Bússola

Um conteúdo Bússola

Márcio de Freitas: Ensaio sobre o autoengano

Brasil se tornou o país da reforma permanente e a reforma tributária é só mais um capítulo

O governo federal pode ficar dono do maior bolo da arrecadação (Gabriel Vergani / EyeEm/Getty Images)

O governo federal pode ficar dono do maior bolo da arrecadação (Gabriel Vergani / EyeEm/Getty Images)

Bússola
Bússola

Plataforma de conteúdo

Publicado em 13 de março de 2023 às 16h30.

O Brasil tem em vigor a segunda Constituição mais longeva da história republicana. A Carta Magna de 1988 só perde para a de 1894/1934. A atual completará 35 anos em vigor, em permanente reforma desde que nasceu. Foram 134 emendas aprovadas até agora, contando as seis feitas na revisão em 1994. Somente no ano passado foram aprovadas 14 modificações no texto da lei maior do país.
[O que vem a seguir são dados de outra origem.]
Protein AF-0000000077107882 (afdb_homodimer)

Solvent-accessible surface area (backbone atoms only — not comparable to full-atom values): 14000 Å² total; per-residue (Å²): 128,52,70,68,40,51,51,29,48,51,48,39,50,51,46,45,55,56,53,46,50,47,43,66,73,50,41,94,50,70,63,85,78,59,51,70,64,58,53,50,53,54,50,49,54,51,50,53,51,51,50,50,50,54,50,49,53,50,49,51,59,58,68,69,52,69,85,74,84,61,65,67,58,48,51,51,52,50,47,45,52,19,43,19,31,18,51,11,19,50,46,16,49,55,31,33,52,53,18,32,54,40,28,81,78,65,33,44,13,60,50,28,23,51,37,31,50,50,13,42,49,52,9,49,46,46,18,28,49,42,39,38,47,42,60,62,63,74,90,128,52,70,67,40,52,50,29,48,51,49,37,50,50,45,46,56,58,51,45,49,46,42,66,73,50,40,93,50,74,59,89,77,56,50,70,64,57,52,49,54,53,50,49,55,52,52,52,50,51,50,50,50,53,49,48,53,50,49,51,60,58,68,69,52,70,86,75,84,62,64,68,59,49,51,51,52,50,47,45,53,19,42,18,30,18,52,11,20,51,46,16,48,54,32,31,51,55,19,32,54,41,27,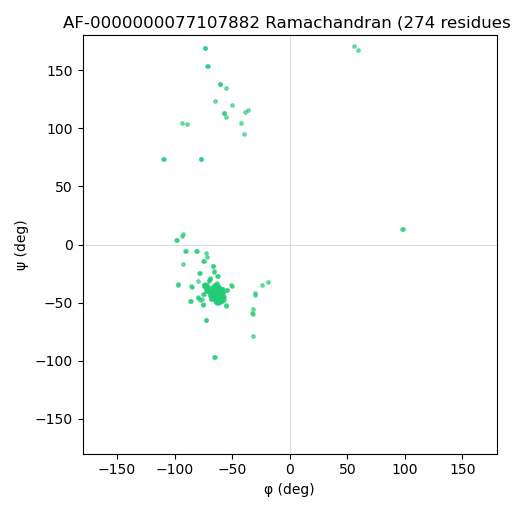81,77,65,34,43,12,60,52,28,24,50,37,31,51,50,13,42,49,52,8,49,46,47,18,28,49,42,38,39,47,44,61,61,63,73,92

Radius of gyration: 19.56 Å; Cα contacts (8 Å, |Δi|>4): 340; chains: 2; bounding box: 43×57×44 Å

Foldseek 3Di:
DDPLLVLLVVLLVLLCVLVVVVCVVCPLDVDPPDPPVVLVVSLVVLVVSLVVSVVSNVVSLPPPLPPDDPVVVNVLSVVLLVVLLVQLVVQLVVQLVVLVVCVVVVDDPSSSSSSSSVSNSSSSNSSSVSSNCCVPPVD/DDPLLVLLVVLLVLLCVLVVVVCVVCPLDNDPPDPPVVLVVSLVVLVVSLVVSVVSNVVSLPPPLDPDDDVVVNVLSVVLLVVLLVQLVVQLVVQLVVLVVCVVVPDDPSSSSSSSSVSNSSSSNSSSVSSNCCVPPVD

Sequence (278 aa):
MSFREKSAWVCFIGLLGVYGTYFVQNGFQLPDTATRAGLAYSQFWLMISLVVIMVAGHIVAAVLSPKDAEADCDERDSQIIAKSGALGGNIAMAGALLAAASAFKGATGFQVANWVLLAVFAGELVRYGMQIAKYRYWLMSFREKSAWVCFIGLLGVYGTYFVQNGFQLPDTATRAGLAYSQFWLMISLVVIMVAGHIVAAVLSPKDAEADCDERDSQIIAKSGALGGNIAMAGALLAAASAFKGATGFQVANWVLLAVFAGELVRYGMQIAKYRYWL

Organism: Hirschia baltica (strain ATCC 49814 / DSM 5838 / IFAM 1418) (NCBI:txid582402)

Nearest PDB structures (foldseek):
  7fig-assembly1_R  TM=4.615E-01  e=1.608E+00  Homo sapiens
  7fig-assembly1_R  TM=4.594E-01  e=2.551E+00  Homo sapiens
  5bun-assembly1_B  TM=2.762E-01  e=7.702E+00  Salmonella enterica subsp. enterica serovar Typhi

pLDDT: mean 80.76, std 13.55, range [45.09, 95.31]

Secondary structure (DSSP, 8-state):
--HHHHHHHHHHHHHIIIIIHHHHHH-SS--SSS-HHHHHHHHHHHHHHHHHHHHHHHHHHHHSS-SSS-HHHHHHHHHHHHHHHHHHHHHHHHHHHHHHHGGGGT--HHHHHHHHHHHHHHHHHHHHHHHHHHHHH--/--HHHHHHHHHHHHHIIIIIHHHHHH-SS--SSS-HHHHHHHHHHHHHHHHHHHHHHHHHHHHTS-SSS-HHHHHHHHHHHHHHHHHHHHHHHHHHHHHHHGGGGT--HHHHHHHHHHHHHHHHHHHHHHHHHHHHH--

Structure (mmCIF, N/CA/C/O backbone):
data_AF-0000000077107882-model_v1
#
loop_
_entity.id
_entity.type
_entity.pdbx_description
1 polymer 'Uncharacterized protein'
#
loop_
_atom_site.group_PDB
_atom_site.id
_atom_site.type_symbol
_atom_site.label_atom_id
_atom_site.label_alt_id
_atom_site.label_comp_id
_atom_site.label_asym_id
_atom_site.label_entity_id
_atom_site.label_seq_id
_atom_site.pdbx_PDB_ins_code
_atom_site.Cartn_x
_atom_site.Cartn_y
_atom_site.Cartn_z
_atom_site.occupancy
_atom_site.B_iso_or_equiv
_atom_site.auth_seq_id
_atom_site.auth_comp_id
_atom_site.auth_asym_id
_atom_site.auth_atom_id
_atom_site.pdbx_PDB_model_num
ATOM 1 N N . MET A 1 1 ? 21.641 16.484 11.008 1 74.38 1 MET A N 1
ATOM 2 C CA . MET A 1 1 ? 20.516 15.617 10.672 1 74.38 1 MET A CA 1
ATOM 3 C C . MET A 1 1 ? 19.75 15.203 11.922 1 74.38 1 MET A C 1
ATOM 5 O O . MET A 1 1 ? 20.344 14.891 12.953 1 74.38 1 MET A O 1
ATOM 9 N N . SER A 1 2 ? 18.516 15.289 11.82 1 78.38 2 SER A N 1
ATOM 10 C CA . SER A 1 2 ? 17.688 14.828 12.93 1 78.38 2 SER A CA 1
ATOM 11 C C . SER A 1 2 ? 17.688 13.305 13.039 1 78.38 2 SER A C 1
ATOM 13 O O . SER A 1 2 ? 18.094 12.617 12.102 1 78.38 2 SER A O 1
ATOM 15 N N . PHE A 1 3 ? 17.484 12.875 14.094 1 80.81 3 PHE A N 1
ATOM 16 C CA . PHE A 1 3 ? 17.391 11.438 14.312 1 80.81 3 PHE A CA 1
ATOM 17 C C . PHE A 1 3 ? 16.438 10.789 13.32 1 80.81 3 PHE A C 1
ATOM 19 O O . PHE A 1 3 ? 16.688 9.688 12.836 1 80.81 3 PHE A O 1
ATOM 26 N N . ARG A 1 4 ? 15.398 11.492 12.977 1 82.19 4 ARG A N 1
ATOM 27 C CA . ARG A 1 4 ? 14.414 10.969 12.023 1 82.19 4 ARG A CA 1
ATOM 28 C C . ARG A 1 4 ? 15.016 10.859 10.625 1 82.19 4 ARG A C 1
ATOM 30 O O . ARG A 1 4 ? 14.758 9.891 9.914 1 82.19 4 ARG A O 1
ATOM 37 N N . GLU A 1 5 ? 15.742 11.82 10.297 1 85.88 5 GLU A N 1
ATOM 38 C CA . GLU A 1 5 ? 16.406 11.781 9 1 85.88 5 GLU A CA 1
ATOM 39 C C . GLU A 1 5 ? 17.438 10.656 8.93 1 85.88 5 GLU A C 1
ATOM 41 O O . GLU A 1 5 ? 17.5 9.922 7.945 1 85.88 5 GLU A O 1
ATOM 46 N N . LYS A 1 6 ? 18.219 10.578 9.977 1 86.25 6 LYS A N 1
ATOM 47 C CA . LYS A 1 6 ? 19.219 9.508 10.039 1 86.25 6 LYS A CA 1
ATOM 48 C C . LYS A 1 6 ? 18.562 8.141 9.945 1 86.25 6 LYS A C 1
ATOM 50 O O . LYS A 1 6 ? 19.062 7.25 9.25 1 86.25 6 LYS A O 1
ATOM 55 N N . SER A 1 7 ? 17.531 7.973 10.656 1 86.62 7 SER A N 1
ATOM 56 C CA . SER A 1 7 ? 16.812 6.703 10.633 1 86.62 7 SER A CA 1
ATOM 57 C C . SER A 1 7 ? 16.25 6.41 9.25 1 86.62 7 SER A C 1
ATOM 59 O O . SER A 1 7 ? 16.266 5.262 8.797 1 86.62 7 SER A O 1
ATOM 61 N N . ALA A 1 8 ? 15.742 7.426 8.602 1 89.25 8 ALA A N 1
ATOM 62 C CA . ALA A 1 8 ? 15.242 7.258 7.242 1 89.25 8 ALA A CA 1
ATOM 63 C C . ALA A 1 8 ? 16.359 6.824 6.293 1 89.25 8 ALA A C 1
ATOM 65 O O . ALA A 1 8 ? 16.141 5.977 5.422 1 89.25 8 ALA A O 1
ATOM 66 N N . TRP A 1 9 ? 17.531 7.371 6.484 1 89.75 9 TRP A N 1
ATOM 67 C CA . TRP A 1 9 ? 18.688 6.992 5.672 1 89.75 9 TRP A CA 1
ATOM 68 C C . TRP A 1 9 ? 19.047 5.531 5.902 1 89.75 9 TRP A C 1
ATOM 70 O O . TRP A 1 9 ? 19.359 4.801 4.957 1 89.75 9 TRP A O 1
ATOM 80 N N . VAL A 1 10 ? 19.047 5.164 7.078 1 87.25 10 VAL A N 1
ATOM 81 C CA . VAL A 1 10 ? 19.406 3.791 7.426 1 87.25 10 VAL A CA 1
ATOM 82 C C . VAL A 1 10 ? 18.422 2.826 6.777 1 87.25 10 VAL A C 1
ATOM 84 O O . VAL A 1 10 ? 18.812 1.823 6.184 1 87.25 10 VAL A O 1
ATOM 87 N N . CYS A 1 11 ? 17.172 3.146 6.891 1 89.5 11 CYS A N 1
ATOM 88 C CA . CYS A 1 11 ? 16.141 2.289 6.301 1 89.5 11 CYS A CA 1
ATOM 89 C C . CYS A 1 11 ? 16.25 2.281 4.781 1 89.5 11 CYS A C 1
ATOM 91 O O . CYS A 1 11 ? 16.125 1.229 4.152 1 89.5 11 CYS A O 1
ATOM 93 N N . PHE A 1 12 ? 16.484 3.441 4.23 1 93.19 12 PHE A N 1
ATOM 94 C CA . PHE A 1 12 ? 16.594 3.572 2.783 1 93.19 12 PHE A CA 1
ATOM 95 C C . PHE A 1 12 ? 17.766 2.768 2.248 1 93.19 12 PHE A C 1
ATOM 97 O O . PHE A 1 12 ? 17.625 1.995 1.298 1 93.19 12 PHE A O 1
ATOM 104 N N . ILE A 1 13 ? 18.906 2.893 2.877 1 91.31 13 ILE A N 1
ATOM 105 C CA . ILE A 1 13 ? 20.109 2.203 2.445 1 91.31 13 ILE A CA 1
ATOM 106 C C . ILE A 1 13 ? 19.969 0.704 2.697 1 91.31 13 ILE A C 1
ATOM 108 O O . ILE A 1 13 ? 20.406 -0.114 1.886 1 91.31 13 ILE A O 1
ATOM 112 N N . GLY A 1 14 ? 19.406 0.338 3.83 1 89 14 GLY A N 1
ATOM 113 C CA . GLY A 1 14 ? 19.141 -1.065 4.098 1 89 14 GLY A CA 1
ATOM 114 C C . GLY A 1 14 ? 18.234 -1.71 3.059 1 89 14 GLY A C 1
ATOM 115 O O . GLY A 1 14 ? 18.5 -2.828 2.609 1 89 14 GLY A O 1
ATOM 116 N N . LEU A 1 15 ? 17.25 -0.974 2.666 1 90.88 15 LEU A N 1
ATOM 117 C CA . LEU A 1 15 ? 16.344 -1.45 1.626 1 90.88 15 LEU A CA 1
ATOM 118 C C . LEU A 1 15 ? 17.078 -1.66 0.312 1 90.88 15 LEU A C 1
ATOM 120 O O . LEU A 1 15 ? 16.984 -2.725 -0.303 1 90.88 15 LEU A O 1
ATOM 124 N N . LEU A 1 16 ? 17.812 -0.657 -0.089 1 90.38 16 LEU A N 1
ATOM 125 C CA . LEU A 1 16 ? 18.562 -0.72 -1.345 1 90.38 16 LEU A CA 1
ATOM 126 C C . LEU A 1 16 ? 19.578 -1.849 -1.316 1 90.38 16 LEU A C 1
ATOM 128 O O . LEU A 1 16 ? 19.781 -2.539 -2.318 1 90.38 16 LEU A O 1
ATOM 132 N N . GLY A 1 17 ? 20.266 -1.941 -0.226 1 87.44 17 GLY A N 1
ATOM 133 C CA . GLY A 1 17 ? 21.266 -2.982 -0.106 1 87.44 17 GLY A CA 1
ATOM 134 C C . GLY A 1 17 ? 20.703 -4.383 -0.225 1 87.44 17 GLY A C 1
ATOM 135 O O . GLY A 1 17 ? 21.188 -5.195 -1.008 1 87.44 17 GLY A O 1
ATOM 136 N N . VAL A 1 18 ? 19.672 -4.672 0.501 1 84.25 18 VAL A N 1
ATOM 137 C CA . VAL A 1 18 ? 19.109 -6.023 0.547 1 84.25 18 VAL A CA 1
ATOM 138 C C . VAL A 1 18 ? 18.328 -6.305 -0.734 1 84.25 18 VAL A C 1
ATOM 140 O O . VAL A 1 18 ? 18.625 -7.273 -1.442 1 84.25 18 VAL A O 1
ATOM 143 N N . TYR A 1 19 ? 17.406 -5.441 -1.13 1 86.31 19 TYR A N 1
ATOM 144 C CA . TYR A 1 19 ? 16.516 -5.707 -2.244 1 86.31 19 TYR A CA 1
ATOM 145 C C . TYR A 1 19 ? 17.156 -5.32 -3.57 1 86.31 19 TYR A C 1
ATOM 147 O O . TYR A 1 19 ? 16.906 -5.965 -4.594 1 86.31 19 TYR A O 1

A média anual desde a promulgação por Ulysses Guimarães é de quase quatro emendas. Estabilidade? Só se for na corda bamba. Segurança jurídica? Só com frequentes releituras criativas do arcabouço legal. O tal texto analítico constitucional virou um terreno baldio onde se joga qualquer tipo de lei, como piso para profissional de enfermagem.

Ao se mexer no texto de cima, muitas vezes a lei infraconstitucional abaixo exige adequação. O Brasil se tornou o país da reforma permanente: só a reforma salva! Qualquer governo tem que assumir uma agenda de reformas constitucionais. A panacéia nacional em doses cavalares. O nosso dístico real é: instabilidade e insegurança. Nada de ordem, nem de progresso.

O autoengano de imaginar que o país será levado ao progresso ordenado numa nova panacéia como a reforma tributária é percebido nas declarações dos principais atores envolvidos na discussão da matéria no Congresso. Todos defendem diante das câmeras mais uma grande emenda, mais um remendo na Constituição. Ao qual já se anunciou o desdobramento: necessidade de uma lei complementar, obrigatoriedade de leis ordinárias, muitos decretos e portarias da Receita Federal pelos anos vindouros. Faltará tributarista no mercado se a proposta vingar.

Desligada a luz da mídia, os muxoxos interrogativos vão se multiplicando em dúvidas e desconfiança. E isso nos agentes políticos diretamente envolvidos na discussão da matéria. Quando se desce aos detalhes, os diabos saltam de suas residências para atazanar governadores e prefeitos sobre como fica a situação distributiva dos impostos. Outros demônios podem vir a habitar o bolso dos contribuintes.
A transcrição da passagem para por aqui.